Eliphas was pulling on his trousers. He looked up and said, “Of course I will follow. I mean, I think it would be better if I did. The hell-hound is looking into the minds of those men, and some remember that they saw you with me. And if it looks into my mind it will find my conversations with you. What might it do then?”
“Then you had better show me how to reach the Gate of the Hierarchs. I will get us past the guardian. I have no intention of staying here.”
“I think it would be better if we found Kun Norbu. He will know what to do. And the guards are armed.”
“We will return in the morning,” Yama said.
Eliphas might have argued the point, but a blue light appeared at the balcony above. They both lost their nerve then and ran.
The guardian of the Gate of the Hierarchs had been driven deep inside itself, and did not notice when Yama and Eliphas passed by. It was a few hours before dawn. It was not cold, but Yama and Eliphas were soon mantled with dew after they sat down to keep watch from a turn of the long flight of stairs high above the library. Yama said that Eliphas could leave him as soon as it grew light, but Eliphas said that he would as soon stay with Yama.
“I made a contract with you, brother, and I never let a client down.”

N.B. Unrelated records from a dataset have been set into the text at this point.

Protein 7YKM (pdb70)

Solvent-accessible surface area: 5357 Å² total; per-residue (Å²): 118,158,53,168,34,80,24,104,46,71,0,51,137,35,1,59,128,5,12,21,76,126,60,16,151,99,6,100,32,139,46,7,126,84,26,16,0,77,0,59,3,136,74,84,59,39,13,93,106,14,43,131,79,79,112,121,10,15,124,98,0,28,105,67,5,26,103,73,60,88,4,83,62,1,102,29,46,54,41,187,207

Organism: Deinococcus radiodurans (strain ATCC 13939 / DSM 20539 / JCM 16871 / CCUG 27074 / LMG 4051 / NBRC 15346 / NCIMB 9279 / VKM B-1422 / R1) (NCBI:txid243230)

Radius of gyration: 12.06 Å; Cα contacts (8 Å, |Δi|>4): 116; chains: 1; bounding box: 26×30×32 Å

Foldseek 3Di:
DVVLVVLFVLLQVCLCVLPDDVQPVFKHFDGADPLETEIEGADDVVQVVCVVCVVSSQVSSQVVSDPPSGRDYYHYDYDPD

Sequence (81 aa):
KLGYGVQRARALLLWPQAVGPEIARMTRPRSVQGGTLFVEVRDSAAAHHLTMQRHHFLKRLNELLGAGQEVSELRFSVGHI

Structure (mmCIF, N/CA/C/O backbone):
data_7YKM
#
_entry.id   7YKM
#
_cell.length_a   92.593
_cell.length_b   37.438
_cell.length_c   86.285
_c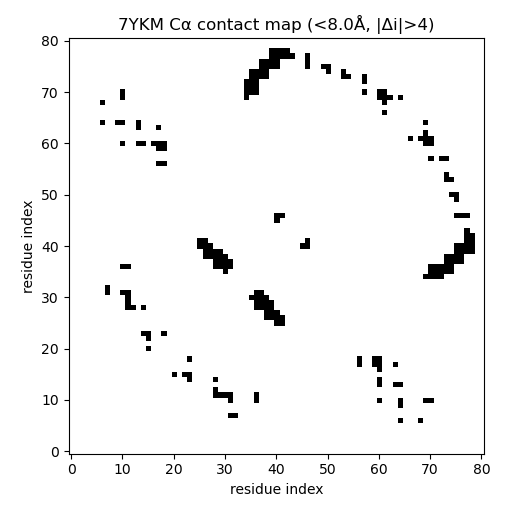ell.angle_alpha   90.000
_cell.angle_beta   164.339
_cell.angle_gamma   90.000
#
_symmetry.space_group_name_H-M   'C 1 2 1'
#
loop_
_entity.id
_entity.type
_entity.pdbx_description
1 polymer 'DciA DUF721 domain'
2 water water
#
loop_
_atom_site.group_PDB
_atom_site.id
_atom_site.type_symbol
_atom_site.label_atom_id
_atom_site.label_alt_id
_atom_site.label_comp_id
_atom_site.label_asym_id
_atom_site.label_entity_id
_atom_site.label_seq_id
_atom_site.pdbx_PDB_ins_code
_atom_site.Cartn_x
_atom_site.Cartn_y
_atom_site.Cartn_z
_atom_site.occupancy
_atom_site.B_iso_or_equiv
_atom_site.auth_seq_id
_atom_site.auth_comp_id
_atom_site.auth_asym_id
_atom_site.auth_atom_id
_atom_site.pdbx_PDB_model_num
ATOM 1 N N . LYS A 1 24 ? -4.31178 12.97518 -4.37321 1.000 61.65314 24 LYS A N 1
ATOM 2 C CA . LYS A 1 24 ? -5.17900 12.06728 -3.63623 1.000 58.57382 24 LYS A CA 1
ATOM 3 C C . LYS A 1 24 ? -6.57149 11.99085 -4.27678 1.000 57.04799 24 LYS A C 1
ATOM 4 O O . LYS A 1 24 ? -7.44300 11.25290 -3.81228 1.000 56.51271 24 LYS A O 1
ATOM 6 N N . LEU A 1 25 ? -6.75994 12.76776 -5.34504 1.000 57.24164 25 LEU A N 1
ATOM 7 C CA . LEU A 1 25 ? -8.02424 12.74376 -6.06694 1.000 56.08865 25 LEU A CA 1
ATOM 8 C C . LEU A 1 25 ? -8.32533 11.34957 -6.59432 1.000 59.42671 25 LEU A C 1
ATOM 9 O O . LEU A 1 25 ? -9.46471 10.87925 -6.50328 1.000 60.88254 25 LEU A O 1
ATOM 14 N N . GLY A 1 26 ? -7.31523 10.66660 -7.14706 1.000 60.99750 26 GLY A N 1
ATOM 15 C CA . GLY A 1 26 ? -7.53599 9.31217 -7.62963 1.000 56.75600 26 GLY A CA 1
ATOM 16 C C . GLY A 1 26 ? -7.86168 8.33271 -6.51690 1.000 52.06826 26 GLY A C 1
ATOM 17 O O . GLY A 1 26 ? -8.71887 7.46149 -6.67496 1.000 49.48218 26 GLY A O 1
ATOM 18 N N . TYR A 1 27 ? -7.16238 8.44307 -5.38641 1.000 50.81216 27 TYR A N 1
ATOM 19 C CA . TYR A 1 27 ? -7.54902 7.65491 -4.22131 1.000 49.04446 27 TYR A CA 1
ATOM 20 C C . TYR A 1 27 ? -8.99317 7.92916 -3.83339 1.000 45.97580 27 TYR A C 1
ATOM 21 O O . TYR A 1 27 ? -9.73865 7.00262 -3.50064 1.000 40.23620 27 TYR A O 1
ATOM 30 N N . GLY A 1 28 ? -9.40490 9.20078 -3.86435 1.000 49.00163 28 GLY A N 1
ATOM 31 C CA . GLY A 1 28 ? -10.78006 9.52989 -3.52702 1.000 44.43351 28 GLY A CA 1
ATOM 32 C C . GLY A 1 28 ? -11.79602 8.92101 -4.47950 1.000 36.58856 28 GLY A C 1
ATOM 33 O O . GLY A 1 28 ? -12.86240 8.46879 -4.05556 1.000 37.24344 28 GLY A O 1
ATOM 34 N N . VAL A 1 29 ? -11.48973 8.91324 -5.77888 1.000 32.09184 29 VAL A N 1
ATOM 35 C CA . VAL A 1 29 ? -12.35591 8.20058 -6.71369 1.000 30.55108 29 VAL A CA 1
ATOM 36 C C . VAL A 1 29 ? -12.48588 6.74182 -6.30433 1.000 26.87967 29 VAL A C 1
ATOM 37 O O . VAL A 1 29 ? -13.59099 6.20599 -6.19866 1.000 25.33155 29 VAL A O 1
ATOM 41 N N . GLN A 1 30 ? -11.35641 6.08127 -6.07121 1.000 25.60650 30 GLN A N 1
ATOM 42 C CA . GLN A 1 30 ? -11.38860 4.65993 -5.74170 1.000 25.72768 30 GLN A CA 1
ATOM 43 C C . GLN A 1 30 ? -12.11626 4.41469 -4.42832 1.000 23.62319 30 GLN A C 1
ATOM 44 O O . GLN A 1 30 ? -12.86870 3.43918 -4.29644 1.000 23.16282 30 GLN A O 1
ATOM 50 N N . ARG A 1 31 ? -11.89357 5.27764 -3.43486 1.000 20.77197 31 ARG A N 1
ATOM 51 C CA . ARG A 1 31 ? -12.53127 5.04336 -2.14603 1.000 20.52255 31 ARG A CA 1
ATOM 52 C C . ARG A 1 31 ? -14.03725 5.18912 -2.25677 1.000 17.07106 31 ARG A C 1
ATOM 53 O O . ARG A 1 31 ? -14.79292 4.36644 -1.73174 1.000 19.04335 31 ARG A O 1
ATOM 61 N N . ALA A 1 32 ? -14.50141 6.22771 -2.95368 1.000 17.00114 32 ALA A N 1
ATOM 62 C CA . ALA A 1 32 ? -15.92994 6.34514 -3.16946 1.000 15.24442 32 ALA A CA 1
ATOM 63 C C . ALA A 1 32 ? -16.46745 5.13752 -3.92889 1.000 13.15629 32 ALA A C 1
ATOM 64 O O . ALA A 1 32 ? -17.52869 4.61207 -3.58544 1.000 14.16305 32 ALA A O 1
ATOM 66 N N . ARG A 1 33 ? -15.76952 4.70028 -4.98126 1.000 13.77838 33 ARG A N 1
ATOM 67 C CA . ARG A 1 33 ? -16.30884 3.60027 -5.78142 1.000 12.97735 33 ARG A CA 1
ATOM 68 C C . ARG A 1 33 ? -16.40706 2.29473 -4.98222 1.000 14.73546 33 ARG A C 1
ATOM 69 O O . ARG A 1 33 ? -17.34429 1.49914 -5.18103 1.000 15.48016 33 ARG A O 1
ATOM 77 N N . ALA A 1 34 ? -15.43341 2.03427 -4.10256 1.000 14.52239 34 ALA A N 1
ATOM 78 C CA . ALA A 1 34 ? -15.51840 0.85401 -3.25238 1.000 14.59422 34 ALA A CA 1
ATOM 79 C C . ALA A 1 34 ? -16.78144 0.86972 -2.40490 1.000 15.91634 34 ALA A C 1
ATOM 80 O O . ALA A 1 34 ? -17.42711 -0.17285 -2.23077 1.000 19.25483 34 ALA A O 1
ATOM 82 N N . LEU A 1 35 ? -17.15621 2.04107 -1.86861 1.000 13.91898 35 LEU A N 1
ATOM 83 C CA . LEU A 1 35 ? -18.38823 2.10607 -1.09502 1.000 13.97083 35 LEU A CA 1
ATOM 84 C C . LEU A 1 35 ? -19.60625 1.96027 -1.99479 1.000 17.23281 35 LEU A C 1
ATOM 85 O O . LEU A 1 35 ? -20.55293 1.23952 -1.66316 1.000 16.70344 35 LEU A O 1
ATOM 90 N N . LEU A 1 36 ? -19.57985 2.60456 -3.15971 1.000 13.76161 36 LEU A N 1
ATOM 91 C CA . LEU A 1 36 ? -20.75529 2.63897 -4.02348 1.000 13.42120 36 LEU A CA 1
ATOM 92 C C . LEU A 1 36 ? -21.01058 1.31316 -4.72408 1.000 12.27296 36 LEU A C 1
ATOM 93 O O . LEU A 1 36 ? -22.16196 1.01200 -5.05891 1.000 15.47290 36 LEU A O 1
ATOM 98 N N . LEU A 1 37 ? -19.96960 0.51729 -4.95451 1.000 13.87057 37 LEU A N 1
ATOM 99 C CA . LEU A 1 37 ? -20.11055 -0.74967 -5.67257 1.000 12.10401 37 LEU A CA 1
ATOM 100 C C . LEU A 1 37 ? -20.46292 -1.95002 -4.78532 1.000 12.26781 37 LEU A C 1
ATOM 101 O O . LEU A 1 37 ? -20.70087 -3.04613 -5.31949 1.000 13.52038 37 LEU A O 1
ATOM 106 N N . TRP A 1 38 ? -20.49202 -1.78102 -3.46111 1.000 11.91885 38 TRP A N 1
ATOM 107 C CA . TRP A 1 38 ? -20.81006 -2.89896 -2.57495 1.000 11.72157 38 TRP A CA 1
ATOM 108 C C . TRP A 1 38 ? -22.14415 -3.55124 -2.91872 1.000 13.20998 38 TRP A C 1
ATOM 109 O O . TRP A 1 38 ? -22.19224 -4.78969 -3.02965 1.000 11.51517 38 TRP A O 1
ATOM 120 N N . PRO A 1 39 ? -23.24366 -2.81486 -3.10955 1.000 13.06737 39 PRO A N 1
ATOM 121 C CA . PRO A 1 39 ? -24.49732 -3.49965 -3.48870 1.000 14.69021 39 PRO A CA 1
ATOM 122 C C . PRO A 1 39 ? -24.37341 -4.29995 -4.77271 1.000 13.49622 39 PRO A C 1
ATOM 123 O O . PRO A 1 39 ? -24.90714 -5.41690 -4.85288 1.000 15.25020 39 PRO A O 1
ATOM 127 N N . GLN A 1 40 ? -23.69003 -3.76258 -5.78764 1.000 13.58992 40 GLN A N 1
ATOM 128 C CA . GLN A 1 40 ? -23.53987 -4.50740 -7.03277 1.000 14.66103 40 GLN A CA 1
ATOM 129 C C . GLN A 1 40 ? -22.76099 -5.78579 -6.79567 1.000 14.45673 40 GLN A C 1
ATOM 130 O O . GLN A 1 40 ? -23.04928 -6.82612 -7.39876 1.000 15.20183 40 GLN A O 1
ATOM 136 N N . ALA A 1 41 ? -21.77673 -5.73062 -5.89386 1.000 15.28054 41 ALA A N 1
ATOM 137 C CA . ALA A 1 41 ? -20.95136 -6.90227 -5.62509 1.000 13.42665 41 ALA A CA 1
ATOM 138 C C . ALA A 1 41 ? -21.73098 -8.01338 -4.93543 1.000 15.40123 41 ALA A C 1
ATOM 139 O O . ALA A 1 41 ? -21.51387 -9.19667 -5.22153 1.000 18.62821 41 ALA A O 1
ATOM 141 N N . VAL A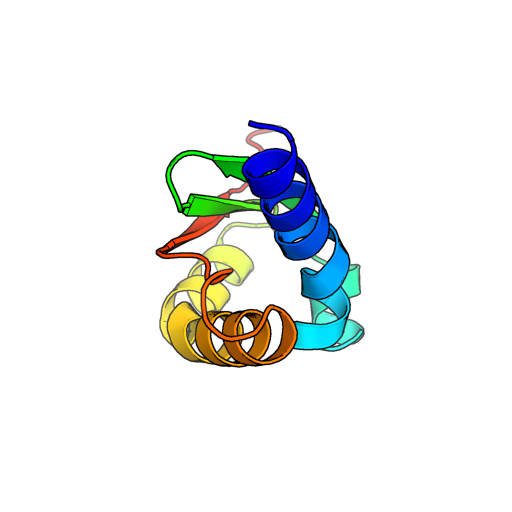 1 42 ? -22.62162 -7.66859 -4.00055 1.000 15.75804 42 VAL A N 1
ATOM 142 C CA . VAL A 1 42 ? -23.22279 -8.69806 -3.16258 1.000 13.26114 42 VAL A CA 1
ATOM 143 C C . VAL A 1 42 ? -24.66349 -9.02255 -3.51655 1.000 15.14530 42 VAL A C 1
ATOM 144 O O . VAL A 1 42 ? -25.20659 -9.99688 -2.97426 1.000 16.12624 42 VAL A O 1
ATOM 148 N N . GLY A 1 43 ? -25.31117 -8.22897 -4.36916 1.000 14.21174 43 GLY A N 1
ATOM 149 C CA . GLY A 1 43 ? -26.69754 -8.48954 -4.69351 1.000 13.38706 43 GLY A CA 1
ATOM 150 C C . GLY A 1 43 ? -27.64333 -7.79559 -3.74278 1.000 13.24764 43 GLY A C 1
ATOM 151 O O . GLY A 1 43 ? -27.24820 -7.35505 -2.64651 1.000 14.14510 43 GLY A O 1
ATOM 152 N N . PRO A 1 44 ? -28.91782 -7.66557 -4.14244 1.000 14.68916 44 PRO A N 1
ATOM 153 C CA . PRO A 1 44 ? -29.83536 -6.80865 -3.37885 1.000 14.84635 44 PRO A CA 1
ATOM 154 C C . PRO A 1 44 ? -30.24539 -7.35984 -2.01940 1.000 17.46383 44 PRO A C 1
ATOM 155 O O . PRO A 1 44 ? -30.48704 -6.56623 -1.10397 1.000 19.01854 44 PRO A O 1
ATOM 159 N N . GLU A 1 45 ? -30.35423 -8.68252 -1.85653 1.000 16.73914 45 GLU A N 1
ATOM 160 C CA . GLU A 1 45 ? -30.76066 -9.23432 -0.56524 1.000 16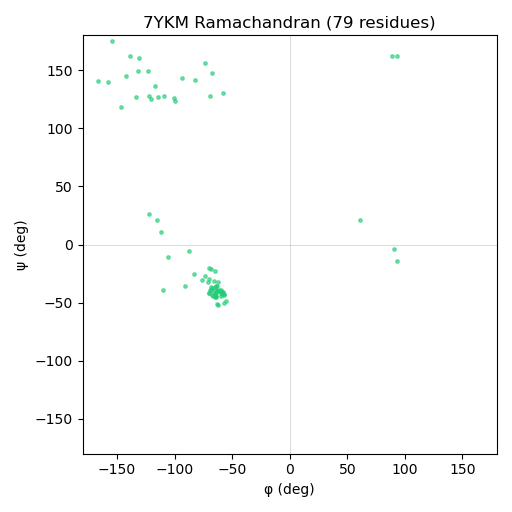.55122 45 GLU A CA 1
ATOM 161 C C . GLU A 1 45 ? -29.75224 -8.87271 0.51192 1.000 15.92447 45 GLU A C 1
ATOM 162 O O . GLU A 1 45 ? -30.11337 -8.32174 1.55974 1.000 16.93188 45 GLU A O 1
ATOM 168 N N . ILE A 1 46 ? -28.47538 -9.15094 0.25461 1.000 13.49755 46 ILE A N 1
ATOM 169 C CA . ILE A 1 46 ? -27.44906 -8.80805 1.23973 1.000 11.53820 46 ILE A CA 1
ATOM 170 C C . ILE A 1 46 ? -27.27872 -7.29359 1.35988 1.000 13.55488 46 ILE A C 1
ATOM 171 O O . ILE A 1 46 ? -27.04476 -6.76537 2.45454 1.000 17.08907 46 ILE A O 1
ATOM 1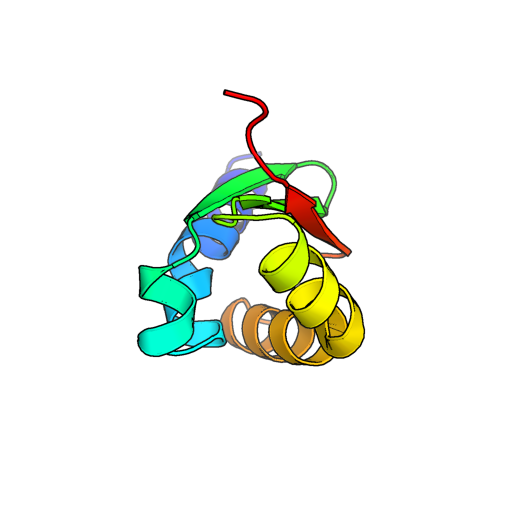76 N N . ALA A 1 47 ? -27.38519 -6.56417 0.24880 1.000 15.94562 47 ALA A N 1
ATOM 177 C CA . ALA A 1 47 ? -27.16129 -5.12622 0.30066 1.000 14.85621 47 ALA A CA 1
ATOM 178 C C . ALA A 1 47 ? -28.22144 -4.42440 1.13321 1.000 18.13483 47 ALA A C 1
ATOM 179 O O . ALA A 1 47 ? -27.94716 -3.37644 1.73722 1.000 15.70151 47 ALA A O 1
ATOM 181 N N . ARG A 1 48 ? -29.43862 -4.95351 1.15542 1.000 15.91625 48 ARG A N 1
ATOM 182 C CA . ARG A 1 48 ? -30.49093 -4.30139 1.91393 1.000 16.35862 48 ARG A CA 1
ATOM 183 C C . ARG A 1 48 ? -30.22576 -4.38034 3.40997 1.000 18.53497 48 ARG A C 1
ATOM 184 O O . ARG A 1 48 ? -30.73621 -3.54385 4.15783 1.000 23.19276 48 ARG A O 1
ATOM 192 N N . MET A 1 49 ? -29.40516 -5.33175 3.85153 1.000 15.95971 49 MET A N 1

Yama said, “You have other clients before me.”
“I’ll let you into a secret.” Eliphas lit his pipe. When he drew on it, the burning coal of tobacco set a spark in each of his silvery eyes. He was calmer now. He said, “Sometimes, I already know the answers to the questions I am sent to root out of the library. It would not do to tell the client that, though. It would put the business of the library at risk, and my business, too. Besides, no leech will believe that I know something of his trade that he himself does not. It does not do to sell the truth cheaply. Instead, I enact a little charade. I come here and gossip with my friends, and a day later I return to my client and give him, stamped and documented, the answer I could have given him straightaway, if only he trusted me. The library is paid, I am paid, and the client is pleased with his answer. That is why I was so happy to help you. It gave me something to do. Besides, like my friend, Kun Norbu, I feel young again in your presence. I had thought that there were no more wonders to discover in the world, and you have proved me wrong.”